* _Data supplied_
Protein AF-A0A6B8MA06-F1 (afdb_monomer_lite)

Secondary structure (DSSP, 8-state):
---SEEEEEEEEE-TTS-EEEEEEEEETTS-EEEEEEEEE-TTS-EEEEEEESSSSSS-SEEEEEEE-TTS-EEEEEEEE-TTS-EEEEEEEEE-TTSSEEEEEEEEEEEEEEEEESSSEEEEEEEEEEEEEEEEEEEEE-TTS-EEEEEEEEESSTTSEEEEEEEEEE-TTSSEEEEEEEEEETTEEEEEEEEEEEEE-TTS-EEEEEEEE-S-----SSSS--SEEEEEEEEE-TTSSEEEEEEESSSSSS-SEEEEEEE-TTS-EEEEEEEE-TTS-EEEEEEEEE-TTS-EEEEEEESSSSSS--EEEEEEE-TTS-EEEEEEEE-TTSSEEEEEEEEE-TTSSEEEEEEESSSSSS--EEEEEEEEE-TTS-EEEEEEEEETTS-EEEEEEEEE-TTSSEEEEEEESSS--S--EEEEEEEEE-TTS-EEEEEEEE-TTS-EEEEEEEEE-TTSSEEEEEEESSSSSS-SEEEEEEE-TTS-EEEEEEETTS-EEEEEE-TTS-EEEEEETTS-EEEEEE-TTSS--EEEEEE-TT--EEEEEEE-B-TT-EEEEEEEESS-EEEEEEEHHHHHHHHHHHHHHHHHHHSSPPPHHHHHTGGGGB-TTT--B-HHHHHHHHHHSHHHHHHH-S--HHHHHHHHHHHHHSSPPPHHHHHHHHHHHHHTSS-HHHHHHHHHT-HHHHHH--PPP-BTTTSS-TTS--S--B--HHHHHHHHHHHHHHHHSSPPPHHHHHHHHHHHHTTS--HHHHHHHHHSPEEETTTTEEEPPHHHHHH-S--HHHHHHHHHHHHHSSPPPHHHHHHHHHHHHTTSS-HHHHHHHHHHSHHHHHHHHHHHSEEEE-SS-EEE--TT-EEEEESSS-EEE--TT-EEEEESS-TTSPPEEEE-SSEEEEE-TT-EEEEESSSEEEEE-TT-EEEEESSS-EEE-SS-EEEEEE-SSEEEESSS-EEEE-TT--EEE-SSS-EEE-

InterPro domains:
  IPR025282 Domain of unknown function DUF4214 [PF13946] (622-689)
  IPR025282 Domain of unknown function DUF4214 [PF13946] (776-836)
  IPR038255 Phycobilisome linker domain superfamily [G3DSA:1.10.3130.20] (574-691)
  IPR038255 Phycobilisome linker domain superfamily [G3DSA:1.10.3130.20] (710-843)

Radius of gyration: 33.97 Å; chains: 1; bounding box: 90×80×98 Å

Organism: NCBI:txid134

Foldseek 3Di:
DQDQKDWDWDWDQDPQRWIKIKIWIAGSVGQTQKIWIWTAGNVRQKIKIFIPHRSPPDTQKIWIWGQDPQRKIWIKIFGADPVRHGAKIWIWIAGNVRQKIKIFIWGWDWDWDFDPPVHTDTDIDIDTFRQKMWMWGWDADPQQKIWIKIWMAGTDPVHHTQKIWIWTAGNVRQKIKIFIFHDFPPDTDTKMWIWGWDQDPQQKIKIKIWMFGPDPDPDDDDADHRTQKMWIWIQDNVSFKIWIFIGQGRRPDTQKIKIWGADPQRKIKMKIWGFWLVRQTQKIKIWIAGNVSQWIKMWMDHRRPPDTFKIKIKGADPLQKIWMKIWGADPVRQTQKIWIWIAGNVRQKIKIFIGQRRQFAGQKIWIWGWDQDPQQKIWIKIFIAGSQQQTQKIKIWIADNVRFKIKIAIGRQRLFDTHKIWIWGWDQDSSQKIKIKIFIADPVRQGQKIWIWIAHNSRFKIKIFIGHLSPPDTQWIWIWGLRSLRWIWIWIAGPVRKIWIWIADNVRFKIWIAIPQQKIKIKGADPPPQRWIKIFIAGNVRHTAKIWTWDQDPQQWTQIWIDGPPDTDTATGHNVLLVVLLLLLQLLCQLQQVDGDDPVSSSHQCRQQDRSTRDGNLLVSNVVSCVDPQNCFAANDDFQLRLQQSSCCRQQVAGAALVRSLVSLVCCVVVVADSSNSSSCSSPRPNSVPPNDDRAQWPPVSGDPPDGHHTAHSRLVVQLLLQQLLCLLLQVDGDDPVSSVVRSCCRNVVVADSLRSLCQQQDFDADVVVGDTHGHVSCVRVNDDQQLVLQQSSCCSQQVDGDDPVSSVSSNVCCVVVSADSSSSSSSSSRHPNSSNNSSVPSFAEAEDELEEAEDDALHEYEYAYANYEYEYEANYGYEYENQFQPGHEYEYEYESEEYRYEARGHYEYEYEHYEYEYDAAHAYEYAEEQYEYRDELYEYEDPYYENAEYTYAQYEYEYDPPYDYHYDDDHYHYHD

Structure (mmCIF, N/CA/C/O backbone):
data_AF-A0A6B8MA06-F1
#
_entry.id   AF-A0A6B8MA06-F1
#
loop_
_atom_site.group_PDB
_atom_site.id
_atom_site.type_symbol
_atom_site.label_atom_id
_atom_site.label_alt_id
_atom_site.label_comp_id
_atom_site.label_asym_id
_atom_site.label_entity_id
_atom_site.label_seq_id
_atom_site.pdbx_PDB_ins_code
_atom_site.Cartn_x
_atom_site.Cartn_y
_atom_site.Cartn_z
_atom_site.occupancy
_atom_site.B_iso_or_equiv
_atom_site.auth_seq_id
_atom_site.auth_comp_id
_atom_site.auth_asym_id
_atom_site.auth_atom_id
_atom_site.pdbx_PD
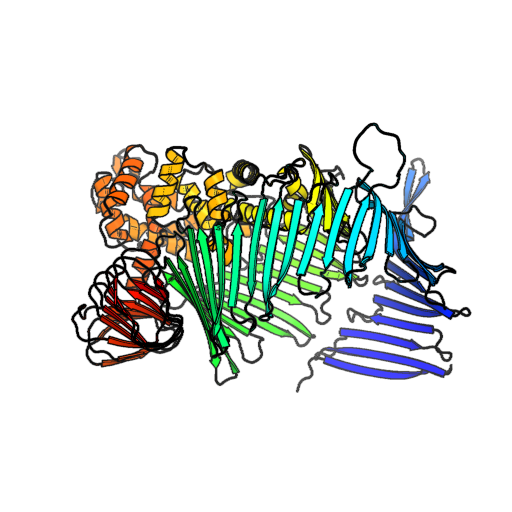B_model_num
ATOM 1 N N . MET A 1 1 ? -25.734 -9.879 -31.716 1.00 36.94 1 MET A N 1
ATOM 2 C CA . MET A 1 1 ? -24.297 -9.639 -31.509 1.00 36.94 1 MET A CA 1
ATOM 3 C C . MET A 1 1 ? -23.969 -8.418 -32.332 1.00 36.94 1 MET A C 1
ATOM 5 O O . MET A 1 1 ? -23.799 -8.545 -33.536 1.00 36.94 1 MET A O 1
ATOM 9 N N . GLU A 1 2 ? -24.054 -7.242 -31.720 1.00 45.06 2 GLU A N 1
ATOM 10 C CA . GLU A 1 2 ? -23.326 -6.086 -32.239 1.00 45.06 2 GLU A CA 1
ATOM 11 C C . GLU A 1 2 ? -21.873 -6.311 -31.821 1.00 45.06 2 GLU A C 1
ATOM 13 O O . GLU A 1 2 ? -21.611 -6.677 -30.675 1.00 45.06 2 GLU A O 1
ATOM 18 N N . TRP A 1 3 ? -20.967 -6.272 -32.791 1.00 53.50 3 TRP A N 1
ATOM 19 C CA . TRP A 1 3 ? -19.540 -6.449 -32.556 1.00 53.50 3 TRP A CA 1
ATOM 20 C C . TRP A 1 3 ? -18.981 -5.099 -32.104 1.00 53.50 3 TRP A C 1
ATOM 22 O O . TRP A 1 3 ? -19.229 -4.102 -32.777 1.00 53.50 3 TRP A O 1
ATOM 32 N N . ASP A 1 4 ? -18.268 -5.066 -30.979 1.00 67.19 4 ASP A N 1
ATOM 33 C CA . ASP A 1 4 ? -17.640 -3.847 -30.436 1.00 67.19 4 ASP A CA 1
ATOM 34 C C . ASP A 1 4 ? -16.501 -3.347 -31.352 1.00 67.19 4 ASP A C 1
ATOM 36 O O . ASP A 1 4 ? -16.313 -2.154 -31.585 1.00 67.19 4 ASP A O 1
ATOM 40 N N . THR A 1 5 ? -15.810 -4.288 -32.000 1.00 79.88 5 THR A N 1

* _Task description_
Retype the listing above exactly. Pictures are not part of the copy.

* _Answer for the task_
Protein AF-A0A6B8MA06-F1 (afdb_monomer_lite)

Secondary structure (DSSP, 8-state):
---SEEEEEEEEE-TTS-EEEEEEEEETTS-EEEEEEEEE-TTS-EEEEEEESSSSSS-SEEEEEEE-TTS-EEEEEEEE-TTS-EEEEEEEEE-TTSSEEEEEEEEEEEEEEEEESSSEEEEEEEEEEEEEEEEEEEEE-TTS-EEEEEEEEESSTTSEEEEEEEEEE-TTSSEEEEEEEEEETTEEEEEEEEEEEEE-TTS-EEEEEEEE-S-----SSSS--SEEEEEEEEE-TTSSEEEEEEESSSSSS-SEEEEEEE-TTS-EEEEEEEE-TTS-EEEEEEEEE-TTS-EEEEEEESSSSSS--EEEEEEE-TTS-EEEEEEEE-TTSSEEEEEEEEE-TTSSEEEEEEESSSSSS--EEEEEEEEE-TTS-EEEEEEEEETTS-EEEEEEEEE-TTSSEEEEEEESSS--S--EEEEEEEEE-TTS-EEEEEEEE-TTS-EEEEEEEEE-TTSSEEEEEEESSSSSS-SEEEEEEE-TTS-EEEEEEETTS-EEEEEE-TTS-EEEEEETTS-EEEEEE-TTSS--EEEEEE-TT--EEEEEEE-B-TT-EEEEEEEESS-EEEEEEEHHHHHHHHHHHHHHHHHHHSSPPPHHHHHTGGGGB-TTT--B-HHHHHHHHHHSHHHHHHH-S--HHHHHHHHHHHHHSSPPPHHHHHHHHHHHHHTSS-HHHHHHHHHT-HHHHHH--PPP-BTTTSS-TTS--S--B--HHHHHHHHHHHHHHHHSSPPPHHHHHHHHHHHHTTS--HHHHHHHHHSPEEETTTTEEEPPHHHHHH-S--HHHHHHHHHHHHHSSPPPHHHHHHHHHHHHTTSS-HHHHHHHHHHSHHHHHHHHHHHSEEEE-SS-EEE--TT-EEEEESSS-EEE--TT-EEEEESS-TTSPPEEEE-SSEEEEE-TT-EEEEESSSEEEEE-TT-EEEEESSS-EEE-SS-EEEEEE-SSEEEESSS-EEEE-TT--EEE-SSS-EEE-

InterPro domains:
  IPR025282 Domain of unknown function DUF4214 [PF13946] (622-689)
  IPR025282 Domain of unknown function DUF4214 [PF13946] (776-836)
  IPR038255 Phycobilisome linker domain superfamily [G3DSA:1.10.3130.20] (574-691)
  IPR038255 Phycobilisome linker domain superfamily [G3DSA:1.10.3130.20] (710-843)

Radius of gyration: 33.97 Å; chains: 1; bounding box: 90×80×98 Å

Organism: NCBI:txid134

Foldseek 3Di:
DQDQKDWDWDWDQDPQRWIKIKIWIAGSVGQTQKIWIWTAGNVRQKIKIFIPHRSPPDTQKIWIWGQDPQRKIWIKIFGADPVRHGAKIWIWIAGNVRQKIKIFIWGWDWDWDFDPPVHTDTDIDIDTFRQKMWMWGWDADPQQKIWIKIWMAGTDPVHHTQKIWIWTAGNVRQKIKIFIFHDFPPDTDTKMWIWGWDQDPQQKIKIKIWMFGPDPDPDDDDADHRTQKMWIWIQDNVSFKIWIFIGQGRRPDTQKIKIWGADPQRKIKMKIWGFWLVRQTQKIKIWIAGNVSQWIKMWMDHRRPPDTFKIKIKGADPLQKIWMKIWGADPVRQTQKIWIWIAGNVRQKIKIFIGQRRQFAGQKIWIWGWDQDPQQKIWIKIFIAGSQQQTQKIKIWIADNVRFKIKIAIGRQRLFDTHKIWIWGWDQDSSQKIKIKIFIADPVRQGQKIWIWIAHNSRFKIKIFIGHLSPPDTQWIWIWGLRSLRWIWIWIAGPVRKIWIWIADNVRFKIWIAIPQQKIKIKGADPPPQRWIKIFIAGNVRHTAKIWTWDQDPQQWTQIWIDGPPDTDTATGHNVLLVVLLLLLQLLCQLQQVDGDDPVSSSHQCRQQDRSTRDGNLLVSNVVSCVDPQNCFAANDDFQLRLQQSSCCRQQVAGAALVRSLVSLVCCVVVVADSSNSSSCSSPRPNSVPPNDDRAQWPPVSGDPPDGHHTAHSRLVVQLLLQQLLCLLLQVDGDDPVSSVVRSCCRNVVVADSLRSLCQQQDFDADVVVGDTHGHVSCVRVNDDQQLVLQQSSCCSQQVDGDDPVSSVSSNVCCVVVSADSSSSSSSSSRHPNSSNNSSVPSFAEAEDELEEAEDDALHEYEYAYANYEYEYEANYGYEYENQFQPGHEYEYEYESEEYRYEARGHYEYEYEHYEYEYDAAHAYEYAEEQYEYRDELYEYEDPYYENAEYTYAQYEYEYDPPYDYHYDDDHYHYHD

Structure (mmCIF, N/CA/C/O backbone):
data_AF-A0A6B8MA06-F1
#
_entry.id   AF-A0A6B8MA06-F1
#
loop_
_atom_site.group_PDB
_atom_site.id
_atom_site.type_symbol
_atom_site.label_atom_id
_atom_site.label_alt_id
_atom_site.label_comp_id
_atom_site.label_asym_id
_atom_site.label_entity_id
_atom_site.label_seq_id
_atom_site.pdbx_PDB_ins_code
_atom_site.Cartn_x
_atom_site.Cartn_y
_atom_site.Cartn_z
_atom_site.occupancy
_atom_site.B_iso_or_equiv
_atom_site.auth_seq_id
_atom_site.auth_comp_id
_atom_site.auth_asym_id
_atom_site.auth_atom_id
_atom_site.pdbx_PD
B_model_num
ATOM 1 N N . MET A 1 1 ? -25.734 -9.879 -31.716 1.00 36.94 1 MET A N 1
ATOM 2 C CA . MET A 1 1 ? -24.297 -9.639 -31.509 1.00 36.94 1 MET A CA 1
ATOM 3 C C . MET A 1 1 ? -23.969 -8.418 -32.332 1.00 36.94 1 MET A C 1
ATOM 5 O O . MET A 1 1 ? -23.799 -8.545 -33.536 1.00 36.94 1 MET A O 1
ATOM 9 N N . GLU A 1 2 ? -24.054 -7.242 -31.720 1.00 45.06 2 GLU A N 1
ATOM 10 C CA . GLU A 1 2 ? -23.326 -6.086 -32.239 1.00 45.06 2 GLU A CA 1
ATOM 11 C C . GLU A 1 2 ? -21.873 -6.311 -31.821 1.00 45.06 2 GLU A C 1
ATOM 13 O O . GLU A 1 2 ? -21.611 -6.677 -30.675 1.00 45.06 2 GLU A O 1
ATOM 18 N N . TRP A 1 3 ? -20.967 -6.272 -32.791 1.00 53.50 3 TRP A N 1
ATOM 19 C CA . TRP A 1 3 ? -19.540 -6.449 -32.556 1.00 53.50 3 TRP A CA 1
ATOM 20 C C . TRP A 1 3 ? -18.981 -5.099 -32.104 1.00 53.50 3 TRP A C 1
ATOM 22 O O . TRP A 1 3 ? -19.229 -4.102 -32.777 1.00 53.50 3 TRP A O 1
ATOM 32 N N . ASP A 1 4 ? -18.268 -5.066 -30.979 1.00 67.19 4 ASP A N 1
ATOM 33 C CA . ASP A 1 4 ? -17.640 -3.847 -30.436 1.00 67.19 4 ASP A CA 1
ATOM 34 C C . ASP A 1 4 ? -16.501 -3.347 -31.352 1.00 67.19 4 ASP A C 1
ATOM 36 O O . ASP A 1 4 ? -16.313 -2.154 -31.585 1.00 67.19 4 ASP A O 1
ATOM 40 N N . THR A 1 5 ? -15.810 -4.288 -32.000 1.00 79.88 5 THR A N 1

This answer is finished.